(Collection entries)
"""

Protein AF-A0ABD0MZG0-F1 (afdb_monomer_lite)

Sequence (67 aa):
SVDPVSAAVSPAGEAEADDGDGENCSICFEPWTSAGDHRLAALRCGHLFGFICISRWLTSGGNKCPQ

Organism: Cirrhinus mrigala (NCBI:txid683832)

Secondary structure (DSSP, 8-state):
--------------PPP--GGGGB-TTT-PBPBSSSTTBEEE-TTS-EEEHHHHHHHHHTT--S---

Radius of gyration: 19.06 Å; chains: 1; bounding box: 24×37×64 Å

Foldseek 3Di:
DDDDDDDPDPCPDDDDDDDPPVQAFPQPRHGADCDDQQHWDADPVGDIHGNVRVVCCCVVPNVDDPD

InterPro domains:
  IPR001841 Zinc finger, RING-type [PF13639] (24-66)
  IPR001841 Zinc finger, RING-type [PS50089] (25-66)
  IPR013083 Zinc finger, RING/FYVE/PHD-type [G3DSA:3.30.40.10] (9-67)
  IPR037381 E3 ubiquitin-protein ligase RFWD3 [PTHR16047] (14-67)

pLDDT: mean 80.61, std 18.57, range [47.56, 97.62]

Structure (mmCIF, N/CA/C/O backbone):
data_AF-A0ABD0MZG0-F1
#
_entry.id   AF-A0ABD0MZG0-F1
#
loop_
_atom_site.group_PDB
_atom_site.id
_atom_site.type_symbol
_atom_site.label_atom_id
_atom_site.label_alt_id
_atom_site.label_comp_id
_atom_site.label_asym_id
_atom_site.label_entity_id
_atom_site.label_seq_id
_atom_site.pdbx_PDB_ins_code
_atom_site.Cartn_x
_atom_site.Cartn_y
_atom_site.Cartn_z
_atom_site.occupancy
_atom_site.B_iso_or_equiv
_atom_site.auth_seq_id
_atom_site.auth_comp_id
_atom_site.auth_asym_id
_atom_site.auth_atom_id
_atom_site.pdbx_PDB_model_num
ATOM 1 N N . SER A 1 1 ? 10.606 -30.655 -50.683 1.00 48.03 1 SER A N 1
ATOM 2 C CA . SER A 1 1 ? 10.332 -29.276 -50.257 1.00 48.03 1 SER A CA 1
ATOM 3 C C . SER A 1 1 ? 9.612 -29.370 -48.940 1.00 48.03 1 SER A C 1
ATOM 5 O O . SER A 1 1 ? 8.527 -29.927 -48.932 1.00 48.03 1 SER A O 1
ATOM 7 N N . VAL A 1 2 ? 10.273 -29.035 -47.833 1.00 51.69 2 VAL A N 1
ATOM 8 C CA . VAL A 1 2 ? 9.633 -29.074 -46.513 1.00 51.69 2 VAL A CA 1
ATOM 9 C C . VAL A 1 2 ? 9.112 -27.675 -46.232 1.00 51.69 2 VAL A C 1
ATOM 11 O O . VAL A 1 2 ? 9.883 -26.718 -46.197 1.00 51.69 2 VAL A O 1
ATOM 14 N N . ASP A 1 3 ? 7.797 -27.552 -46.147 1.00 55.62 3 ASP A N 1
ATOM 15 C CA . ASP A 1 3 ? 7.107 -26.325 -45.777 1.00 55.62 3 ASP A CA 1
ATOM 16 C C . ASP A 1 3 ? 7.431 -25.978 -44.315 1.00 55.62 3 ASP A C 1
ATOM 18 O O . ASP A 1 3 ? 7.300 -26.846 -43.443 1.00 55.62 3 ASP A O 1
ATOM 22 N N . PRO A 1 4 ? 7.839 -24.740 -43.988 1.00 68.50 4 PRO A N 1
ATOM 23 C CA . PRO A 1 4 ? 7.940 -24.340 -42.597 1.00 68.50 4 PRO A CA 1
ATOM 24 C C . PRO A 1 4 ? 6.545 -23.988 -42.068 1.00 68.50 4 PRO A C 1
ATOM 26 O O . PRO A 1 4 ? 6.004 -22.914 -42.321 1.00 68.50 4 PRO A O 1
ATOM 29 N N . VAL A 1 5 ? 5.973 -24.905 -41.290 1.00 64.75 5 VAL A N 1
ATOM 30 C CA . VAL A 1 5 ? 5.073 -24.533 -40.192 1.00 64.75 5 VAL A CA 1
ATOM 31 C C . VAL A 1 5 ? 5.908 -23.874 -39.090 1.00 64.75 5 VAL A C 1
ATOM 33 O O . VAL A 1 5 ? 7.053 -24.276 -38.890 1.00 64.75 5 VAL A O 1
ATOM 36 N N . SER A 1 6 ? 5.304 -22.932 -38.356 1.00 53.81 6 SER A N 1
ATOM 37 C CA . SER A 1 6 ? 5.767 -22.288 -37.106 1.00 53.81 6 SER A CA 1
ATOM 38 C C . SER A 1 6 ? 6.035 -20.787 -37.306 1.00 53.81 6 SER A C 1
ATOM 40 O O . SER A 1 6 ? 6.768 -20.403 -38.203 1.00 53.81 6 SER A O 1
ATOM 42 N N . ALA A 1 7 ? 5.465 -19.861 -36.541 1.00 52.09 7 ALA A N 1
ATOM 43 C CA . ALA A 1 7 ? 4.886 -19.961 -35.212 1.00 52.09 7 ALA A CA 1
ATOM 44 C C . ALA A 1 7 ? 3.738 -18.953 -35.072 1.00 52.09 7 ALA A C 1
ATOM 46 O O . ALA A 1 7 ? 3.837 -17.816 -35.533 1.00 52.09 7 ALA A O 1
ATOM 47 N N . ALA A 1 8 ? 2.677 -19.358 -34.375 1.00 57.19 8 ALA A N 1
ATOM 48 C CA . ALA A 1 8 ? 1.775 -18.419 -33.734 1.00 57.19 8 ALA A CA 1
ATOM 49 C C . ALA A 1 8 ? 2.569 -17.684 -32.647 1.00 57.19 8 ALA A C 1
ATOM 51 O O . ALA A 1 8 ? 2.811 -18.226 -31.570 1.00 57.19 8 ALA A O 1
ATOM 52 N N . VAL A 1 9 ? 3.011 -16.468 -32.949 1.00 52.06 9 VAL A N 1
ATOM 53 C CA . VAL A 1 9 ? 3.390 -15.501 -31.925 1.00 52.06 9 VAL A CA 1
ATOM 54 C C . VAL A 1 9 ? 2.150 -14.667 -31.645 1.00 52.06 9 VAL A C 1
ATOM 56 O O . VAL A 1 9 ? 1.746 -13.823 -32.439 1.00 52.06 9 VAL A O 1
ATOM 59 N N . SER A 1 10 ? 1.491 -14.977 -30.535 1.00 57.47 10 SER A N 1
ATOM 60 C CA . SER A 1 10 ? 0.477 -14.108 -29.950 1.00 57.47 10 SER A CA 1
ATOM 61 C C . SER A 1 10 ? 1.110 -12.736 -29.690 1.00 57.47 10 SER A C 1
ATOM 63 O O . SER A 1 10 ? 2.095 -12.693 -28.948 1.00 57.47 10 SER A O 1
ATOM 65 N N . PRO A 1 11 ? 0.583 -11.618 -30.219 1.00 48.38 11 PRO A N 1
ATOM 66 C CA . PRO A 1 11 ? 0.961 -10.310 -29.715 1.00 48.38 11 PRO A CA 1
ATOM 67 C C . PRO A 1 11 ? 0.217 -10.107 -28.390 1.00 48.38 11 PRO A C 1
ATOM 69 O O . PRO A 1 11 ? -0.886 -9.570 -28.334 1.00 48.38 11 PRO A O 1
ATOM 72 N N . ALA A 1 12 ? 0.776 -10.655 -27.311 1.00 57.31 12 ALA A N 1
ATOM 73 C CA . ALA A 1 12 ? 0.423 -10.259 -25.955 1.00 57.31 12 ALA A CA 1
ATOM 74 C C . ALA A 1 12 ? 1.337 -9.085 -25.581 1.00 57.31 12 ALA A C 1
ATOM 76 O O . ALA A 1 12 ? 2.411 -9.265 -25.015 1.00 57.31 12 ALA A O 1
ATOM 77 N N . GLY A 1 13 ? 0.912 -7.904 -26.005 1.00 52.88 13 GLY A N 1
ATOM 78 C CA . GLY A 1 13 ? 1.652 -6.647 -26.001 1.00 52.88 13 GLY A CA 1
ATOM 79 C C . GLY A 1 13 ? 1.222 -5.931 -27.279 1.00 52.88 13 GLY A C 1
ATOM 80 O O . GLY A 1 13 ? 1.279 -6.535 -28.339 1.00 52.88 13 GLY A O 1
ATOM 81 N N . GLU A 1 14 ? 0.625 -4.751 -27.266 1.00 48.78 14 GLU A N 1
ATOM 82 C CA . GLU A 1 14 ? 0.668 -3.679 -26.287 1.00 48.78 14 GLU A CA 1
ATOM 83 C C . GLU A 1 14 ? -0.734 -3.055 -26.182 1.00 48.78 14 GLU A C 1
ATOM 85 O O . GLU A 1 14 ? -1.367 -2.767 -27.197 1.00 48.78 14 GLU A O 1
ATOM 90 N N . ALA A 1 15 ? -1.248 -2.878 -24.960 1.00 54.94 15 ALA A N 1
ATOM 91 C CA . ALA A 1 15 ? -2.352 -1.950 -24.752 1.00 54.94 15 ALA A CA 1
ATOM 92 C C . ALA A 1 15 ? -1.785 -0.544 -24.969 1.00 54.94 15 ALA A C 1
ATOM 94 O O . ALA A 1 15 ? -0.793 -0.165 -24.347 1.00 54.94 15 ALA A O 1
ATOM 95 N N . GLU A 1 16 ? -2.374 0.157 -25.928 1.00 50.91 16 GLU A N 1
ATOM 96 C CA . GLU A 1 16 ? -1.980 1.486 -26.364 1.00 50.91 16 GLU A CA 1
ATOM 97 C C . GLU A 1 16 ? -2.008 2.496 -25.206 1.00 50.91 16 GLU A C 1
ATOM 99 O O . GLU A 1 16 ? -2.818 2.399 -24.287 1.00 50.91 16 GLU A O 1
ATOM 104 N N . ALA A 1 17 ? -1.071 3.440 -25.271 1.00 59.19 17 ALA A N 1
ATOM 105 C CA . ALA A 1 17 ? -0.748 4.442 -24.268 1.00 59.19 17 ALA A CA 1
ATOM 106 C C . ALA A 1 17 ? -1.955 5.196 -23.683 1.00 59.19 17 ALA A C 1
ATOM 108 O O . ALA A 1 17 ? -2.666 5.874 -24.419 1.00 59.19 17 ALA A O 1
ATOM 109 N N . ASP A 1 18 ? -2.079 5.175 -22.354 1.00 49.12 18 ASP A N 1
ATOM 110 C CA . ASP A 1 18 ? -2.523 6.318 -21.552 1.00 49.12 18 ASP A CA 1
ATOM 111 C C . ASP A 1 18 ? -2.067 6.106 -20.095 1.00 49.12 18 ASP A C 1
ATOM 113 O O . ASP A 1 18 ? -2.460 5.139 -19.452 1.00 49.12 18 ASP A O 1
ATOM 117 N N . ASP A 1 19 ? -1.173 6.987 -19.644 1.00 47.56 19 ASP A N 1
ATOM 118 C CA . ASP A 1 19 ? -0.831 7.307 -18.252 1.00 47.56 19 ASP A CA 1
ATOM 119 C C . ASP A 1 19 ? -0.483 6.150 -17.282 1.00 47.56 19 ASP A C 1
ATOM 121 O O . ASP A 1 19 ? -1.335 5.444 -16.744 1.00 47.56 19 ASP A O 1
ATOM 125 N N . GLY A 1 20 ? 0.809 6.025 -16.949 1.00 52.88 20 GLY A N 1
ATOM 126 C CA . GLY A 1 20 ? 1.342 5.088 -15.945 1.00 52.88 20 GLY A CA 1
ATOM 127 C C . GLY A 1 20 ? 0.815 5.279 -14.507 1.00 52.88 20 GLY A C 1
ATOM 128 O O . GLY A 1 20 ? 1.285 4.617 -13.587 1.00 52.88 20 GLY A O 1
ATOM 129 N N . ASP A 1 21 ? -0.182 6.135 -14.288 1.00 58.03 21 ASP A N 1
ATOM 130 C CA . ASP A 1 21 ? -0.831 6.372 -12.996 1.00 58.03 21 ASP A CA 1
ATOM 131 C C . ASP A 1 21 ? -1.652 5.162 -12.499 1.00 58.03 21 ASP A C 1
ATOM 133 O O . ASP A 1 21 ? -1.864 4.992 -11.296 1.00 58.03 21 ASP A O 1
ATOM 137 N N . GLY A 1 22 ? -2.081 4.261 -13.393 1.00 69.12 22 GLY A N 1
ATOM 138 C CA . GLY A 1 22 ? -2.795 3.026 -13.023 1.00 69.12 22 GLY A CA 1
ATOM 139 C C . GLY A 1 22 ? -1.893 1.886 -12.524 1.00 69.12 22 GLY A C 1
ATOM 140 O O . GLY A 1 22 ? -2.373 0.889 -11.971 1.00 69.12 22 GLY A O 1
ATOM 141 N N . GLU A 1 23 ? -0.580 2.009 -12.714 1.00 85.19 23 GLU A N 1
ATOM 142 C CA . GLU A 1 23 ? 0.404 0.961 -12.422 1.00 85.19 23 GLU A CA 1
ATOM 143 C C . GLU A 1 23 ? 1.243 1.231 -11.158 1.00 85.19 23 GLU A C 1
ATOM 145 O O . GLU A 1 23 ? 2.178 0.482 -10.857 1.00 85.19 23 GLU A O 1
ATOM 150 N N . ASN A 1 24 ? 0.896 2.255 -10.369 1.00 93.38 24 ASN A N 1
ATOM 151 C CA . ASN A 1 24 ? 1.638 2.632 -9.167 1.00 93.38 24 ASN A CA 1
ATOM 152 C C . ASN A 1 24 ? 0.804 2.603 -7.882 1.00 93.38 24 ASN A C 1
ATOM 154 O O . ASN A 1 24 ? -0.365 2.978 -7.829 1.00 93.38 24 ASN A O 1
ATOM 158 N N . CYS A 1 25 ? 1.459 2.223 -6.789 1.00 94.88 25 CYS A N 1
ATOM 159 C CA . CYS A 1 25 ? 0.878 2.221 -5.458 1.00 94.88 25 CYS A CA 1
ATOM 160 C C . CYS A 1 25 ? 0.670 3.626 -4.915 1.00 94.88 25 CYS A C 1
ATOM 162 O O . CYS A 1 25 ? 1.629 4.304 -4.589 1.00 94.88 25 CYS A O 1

"""
"""

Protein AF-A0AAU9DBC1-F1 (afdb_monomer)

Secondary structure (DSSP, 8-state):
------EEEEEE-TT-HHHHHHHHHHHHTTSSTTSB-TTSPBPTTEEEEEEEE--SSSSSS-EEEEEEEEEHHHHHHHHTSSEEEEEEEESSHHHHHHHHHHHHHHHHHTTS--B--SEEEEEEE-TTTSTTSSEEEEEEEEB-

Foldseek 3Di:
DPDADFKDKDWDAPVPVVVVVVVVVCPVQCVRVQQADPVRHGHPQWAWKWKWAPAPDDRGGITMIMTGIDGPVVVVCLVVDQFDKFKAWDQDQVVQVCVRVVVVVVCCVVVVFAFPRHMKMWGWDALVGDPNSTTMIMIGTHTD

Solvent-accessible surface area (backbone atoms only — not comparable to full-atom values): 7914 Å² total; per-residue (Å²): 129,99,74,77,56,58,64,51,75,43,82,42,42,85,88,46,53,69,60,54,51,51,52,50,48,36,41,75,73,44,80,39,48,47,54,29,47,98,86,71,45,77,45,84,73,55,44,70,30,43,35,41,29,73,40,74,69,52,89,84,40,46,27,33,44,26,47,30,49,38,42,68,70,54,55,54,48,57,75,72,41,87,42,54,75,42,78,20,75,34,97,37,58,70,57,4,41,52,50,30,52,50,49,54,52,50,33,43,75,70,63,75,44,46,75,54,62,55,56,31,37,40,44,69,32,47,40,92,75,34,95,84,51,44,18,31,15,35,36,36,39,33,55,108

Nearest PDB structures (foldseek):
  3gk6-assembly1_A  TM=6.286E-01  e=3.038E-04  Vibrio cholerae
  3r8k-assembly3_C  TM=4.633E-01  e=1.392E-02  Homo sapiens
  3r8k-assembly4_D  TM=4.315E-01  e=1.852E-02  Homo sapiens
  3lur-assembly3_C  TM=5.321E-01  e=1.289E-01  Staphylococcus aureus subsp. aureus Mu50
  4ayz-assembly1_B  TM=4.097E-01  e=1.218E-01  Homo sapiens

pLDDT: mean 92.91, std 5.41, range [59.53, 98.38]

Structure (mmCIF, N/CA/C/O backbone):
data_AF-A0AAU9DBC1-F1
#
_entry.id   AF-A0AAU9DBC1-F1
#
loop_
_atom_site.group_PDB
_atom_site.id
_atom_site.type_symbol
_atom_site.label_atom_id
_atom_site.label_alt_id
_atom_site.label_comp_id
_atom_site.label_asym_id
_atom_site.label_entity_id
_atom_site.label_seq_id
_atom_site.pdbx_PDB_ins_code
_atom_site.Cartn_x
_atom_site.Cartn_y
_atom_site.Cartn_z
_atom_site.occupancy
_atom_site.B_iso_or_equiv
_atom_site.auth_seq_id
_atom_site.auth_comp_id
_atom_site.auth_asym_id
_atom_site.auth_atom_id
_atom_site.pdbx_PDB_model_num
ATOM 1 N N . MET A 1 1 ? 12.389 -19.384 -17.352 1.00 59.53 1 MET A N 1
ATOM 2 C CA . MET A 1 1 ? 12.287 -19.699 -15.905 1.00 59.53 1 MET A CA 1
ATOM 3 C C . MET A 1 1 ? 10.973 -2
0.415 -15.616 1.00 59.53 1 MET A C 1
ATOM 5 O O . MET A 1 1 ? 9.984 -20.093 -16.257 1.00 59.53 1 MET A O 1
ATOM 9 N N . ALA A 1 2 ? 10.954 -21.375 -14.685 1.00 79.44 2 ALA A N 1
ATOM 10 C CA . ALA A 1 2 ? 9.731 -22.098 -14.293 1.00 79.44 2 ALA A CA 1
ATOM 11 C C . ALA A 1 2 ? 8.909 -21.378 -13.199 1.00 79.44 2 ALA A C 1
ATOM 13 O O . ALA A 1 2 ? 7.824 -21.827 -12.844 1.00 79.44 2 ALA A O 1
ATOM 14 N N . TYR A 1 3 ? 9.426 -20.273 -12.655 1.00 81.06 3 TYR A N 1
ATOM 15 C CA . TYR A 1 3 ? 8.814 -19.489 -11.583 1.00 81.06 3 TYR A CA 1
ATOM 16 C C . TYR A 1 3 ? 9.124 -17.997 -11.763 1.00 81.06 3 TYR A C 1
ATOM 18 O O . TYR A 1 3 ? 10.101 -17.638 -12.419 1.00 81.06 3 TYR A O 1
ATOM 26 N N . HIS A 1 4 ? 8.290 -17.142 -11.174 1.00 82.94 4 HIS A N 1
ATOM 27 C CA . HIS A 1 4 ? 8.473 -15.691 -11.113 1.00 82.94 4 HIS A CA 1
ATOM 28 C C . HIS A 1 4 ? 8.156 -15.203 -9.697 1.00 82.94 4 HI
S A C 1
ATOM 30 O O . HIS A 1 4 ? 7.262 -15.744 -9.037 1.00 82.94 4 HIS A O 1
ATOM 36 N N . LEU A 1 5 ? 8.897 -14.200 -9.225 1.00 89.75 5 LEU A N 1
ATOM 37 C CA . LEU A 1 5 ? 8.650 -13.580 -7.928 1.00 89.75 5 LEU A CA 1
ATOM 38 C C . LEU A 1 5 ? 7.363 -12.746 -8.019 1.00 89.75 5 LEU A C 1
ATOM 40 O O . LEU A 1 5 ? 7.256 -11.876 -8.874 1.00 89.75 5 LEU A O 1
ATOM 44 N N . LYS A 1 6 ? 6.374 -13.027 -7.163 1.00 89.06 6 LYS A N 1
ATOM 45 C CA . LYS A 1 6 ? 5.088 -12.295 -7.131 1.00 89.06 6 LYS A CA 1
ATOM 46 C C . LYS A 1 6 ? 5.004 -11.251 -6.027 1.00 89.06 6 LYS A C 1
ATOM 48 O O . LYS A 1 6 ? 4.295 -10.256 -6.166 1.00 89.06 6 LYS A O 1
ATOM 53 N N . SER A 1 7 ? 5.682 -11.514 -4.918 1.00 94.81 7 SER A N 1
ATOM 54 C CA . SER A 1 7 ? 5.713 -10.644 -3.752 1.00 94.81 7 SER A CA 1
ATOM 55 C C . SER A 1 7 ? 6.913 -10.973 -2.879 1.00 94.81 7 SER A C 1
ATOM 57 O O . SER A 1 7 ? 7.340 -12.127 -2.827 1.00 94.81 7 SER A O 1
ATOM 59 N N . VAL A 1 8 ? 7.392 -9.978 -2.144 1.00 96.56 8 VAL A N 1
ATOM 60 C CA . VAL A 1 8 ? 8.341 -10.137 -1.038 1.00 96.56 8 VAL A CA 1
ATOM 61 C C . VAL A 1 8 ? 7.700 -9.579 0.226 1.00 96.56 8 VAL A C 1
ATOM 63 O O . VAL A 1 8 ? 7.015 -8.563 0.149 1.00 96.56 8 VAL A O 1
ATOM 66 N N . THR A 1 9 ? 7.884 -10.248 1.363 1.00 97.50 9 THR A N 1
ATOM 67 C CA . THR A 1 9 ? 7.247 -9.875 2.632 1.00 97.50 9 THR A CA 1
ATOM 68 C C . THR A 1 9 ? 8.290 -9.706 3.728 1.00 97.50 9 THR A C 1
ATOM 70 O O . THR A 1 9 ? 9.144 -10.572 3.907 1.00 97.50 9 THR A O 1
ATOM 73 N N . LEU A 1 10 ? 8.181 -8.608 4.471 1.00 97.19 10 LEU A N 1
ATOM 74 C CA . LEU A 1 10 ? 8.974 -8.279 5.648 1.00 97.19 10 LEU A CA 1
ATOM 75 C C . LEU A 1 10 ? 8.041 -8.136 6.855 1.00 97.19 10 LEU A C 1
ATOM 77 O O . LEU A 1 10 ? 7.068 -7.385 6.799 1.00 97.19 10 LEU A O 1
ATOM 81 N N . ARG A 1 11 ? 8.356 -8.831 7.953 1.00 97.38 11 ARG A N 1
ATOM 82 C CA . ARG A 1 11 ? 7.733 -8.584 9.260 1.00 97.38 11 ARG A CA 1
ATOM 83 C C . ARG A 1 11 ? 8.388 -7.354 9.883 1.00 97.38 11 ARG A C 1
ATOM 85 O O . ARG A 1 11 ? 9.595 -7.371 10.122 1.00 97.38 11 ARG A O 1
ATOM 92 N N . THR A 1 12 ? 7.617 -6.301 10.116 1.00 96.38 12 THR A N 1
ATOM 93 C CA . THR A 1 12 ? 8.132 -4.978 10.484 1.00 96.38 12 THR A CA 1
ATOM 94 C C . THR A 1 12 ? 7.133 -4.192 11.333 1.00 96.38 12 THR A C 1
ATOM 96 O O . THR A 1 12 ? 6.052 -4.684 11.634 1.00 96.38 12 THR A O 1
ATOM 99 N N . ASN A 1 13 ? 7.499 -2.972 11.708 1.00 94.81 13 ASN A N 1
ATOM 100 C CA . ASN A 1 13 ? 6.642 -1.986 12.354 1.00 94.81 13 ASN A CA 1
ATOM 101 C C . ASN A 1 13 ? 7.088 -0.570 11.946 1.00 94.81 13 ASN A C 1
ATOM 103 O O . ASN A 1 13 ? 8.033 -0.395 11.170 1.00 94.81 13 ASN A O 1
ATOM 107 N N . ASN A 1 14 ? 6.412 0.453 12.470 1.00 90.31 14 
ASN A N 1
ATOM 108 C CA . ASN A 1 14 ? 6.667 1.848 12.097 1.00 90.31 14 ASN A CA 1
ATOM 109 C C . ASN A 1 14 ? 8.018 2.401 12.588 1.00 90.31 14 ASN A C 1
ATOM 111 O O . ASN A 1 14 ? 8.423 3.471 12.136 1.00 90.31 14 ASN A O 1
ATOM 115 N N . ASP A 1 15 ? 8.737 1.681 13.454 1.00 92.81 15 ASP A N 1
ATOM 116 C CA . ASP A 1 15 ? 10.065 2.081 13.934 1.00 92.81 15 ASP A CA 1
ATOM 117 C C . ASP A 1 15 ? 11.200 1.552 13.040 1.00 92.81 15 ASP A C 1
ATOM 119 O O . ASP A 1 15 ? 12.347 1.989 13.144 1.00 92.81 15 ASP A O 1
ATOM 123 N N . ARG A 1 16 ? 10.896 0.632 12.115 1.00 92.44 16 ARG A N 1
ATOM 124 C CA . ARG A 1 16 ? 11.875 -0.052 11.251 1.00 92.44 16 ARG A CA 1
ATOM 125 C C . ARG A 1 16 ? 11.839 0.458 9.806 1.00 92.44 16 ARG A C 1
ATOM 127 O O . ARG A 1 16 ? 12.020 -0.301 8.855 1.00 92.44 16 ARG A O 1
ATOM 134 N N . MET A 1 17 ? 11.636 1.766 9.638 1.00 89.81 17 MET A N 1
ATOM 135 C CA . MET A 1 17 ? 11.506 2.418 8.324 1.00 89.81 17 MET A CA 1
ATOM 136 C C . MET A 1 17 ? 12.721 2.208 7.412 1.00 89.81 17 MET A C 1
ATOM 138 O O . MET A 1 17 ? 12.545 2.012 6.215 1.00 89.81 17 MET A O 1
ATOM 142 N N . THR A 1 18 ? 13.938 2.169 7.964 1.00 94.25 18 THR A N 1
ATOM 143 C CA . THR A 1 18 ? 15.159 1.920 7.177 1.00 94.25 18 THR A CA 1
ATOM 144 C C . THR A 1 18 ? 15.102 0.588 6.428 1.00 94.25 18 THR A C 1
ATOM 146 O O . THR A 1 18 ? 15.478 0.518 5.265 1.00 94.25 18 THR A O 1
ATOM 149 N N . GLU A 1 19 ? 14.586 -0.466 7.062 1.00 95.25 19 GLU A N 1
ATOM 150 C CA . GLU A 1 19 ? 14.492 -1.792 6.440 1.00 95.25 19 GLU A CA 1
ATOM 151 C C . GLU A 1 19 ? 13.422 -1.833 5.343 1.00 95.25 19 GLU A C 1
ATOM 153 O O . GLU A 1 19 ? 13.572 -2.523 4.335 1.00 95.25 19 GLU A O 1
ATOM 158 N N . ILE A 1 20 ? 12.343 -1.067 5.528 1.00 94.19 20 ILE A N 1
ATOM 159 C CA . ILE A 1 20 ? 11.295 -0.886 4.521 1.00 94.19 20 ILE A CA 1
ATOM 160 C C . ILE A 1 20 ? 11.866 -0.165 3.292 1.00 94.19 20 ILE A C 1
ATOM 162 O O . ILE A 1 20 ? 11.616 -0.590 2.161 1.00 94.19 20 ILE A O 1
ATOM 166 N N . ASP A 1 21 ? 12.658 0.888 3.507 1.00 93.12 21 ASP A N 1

"""

* _Assigned task_:
The answer must consist of every line from the data that holds the string "Homo".

* _Output of the task_:
  3r8k-assembly3_C  TM=4.633E-01  e=1.392E-02  Homo sapiens
  3r8k-assembly4_D  TM=4.315E-01  e=1.852E-02  Homo sapiens
  4ayz-assembly1_B  TM=4.097E-01  e=1.218E-01  Homo sapiens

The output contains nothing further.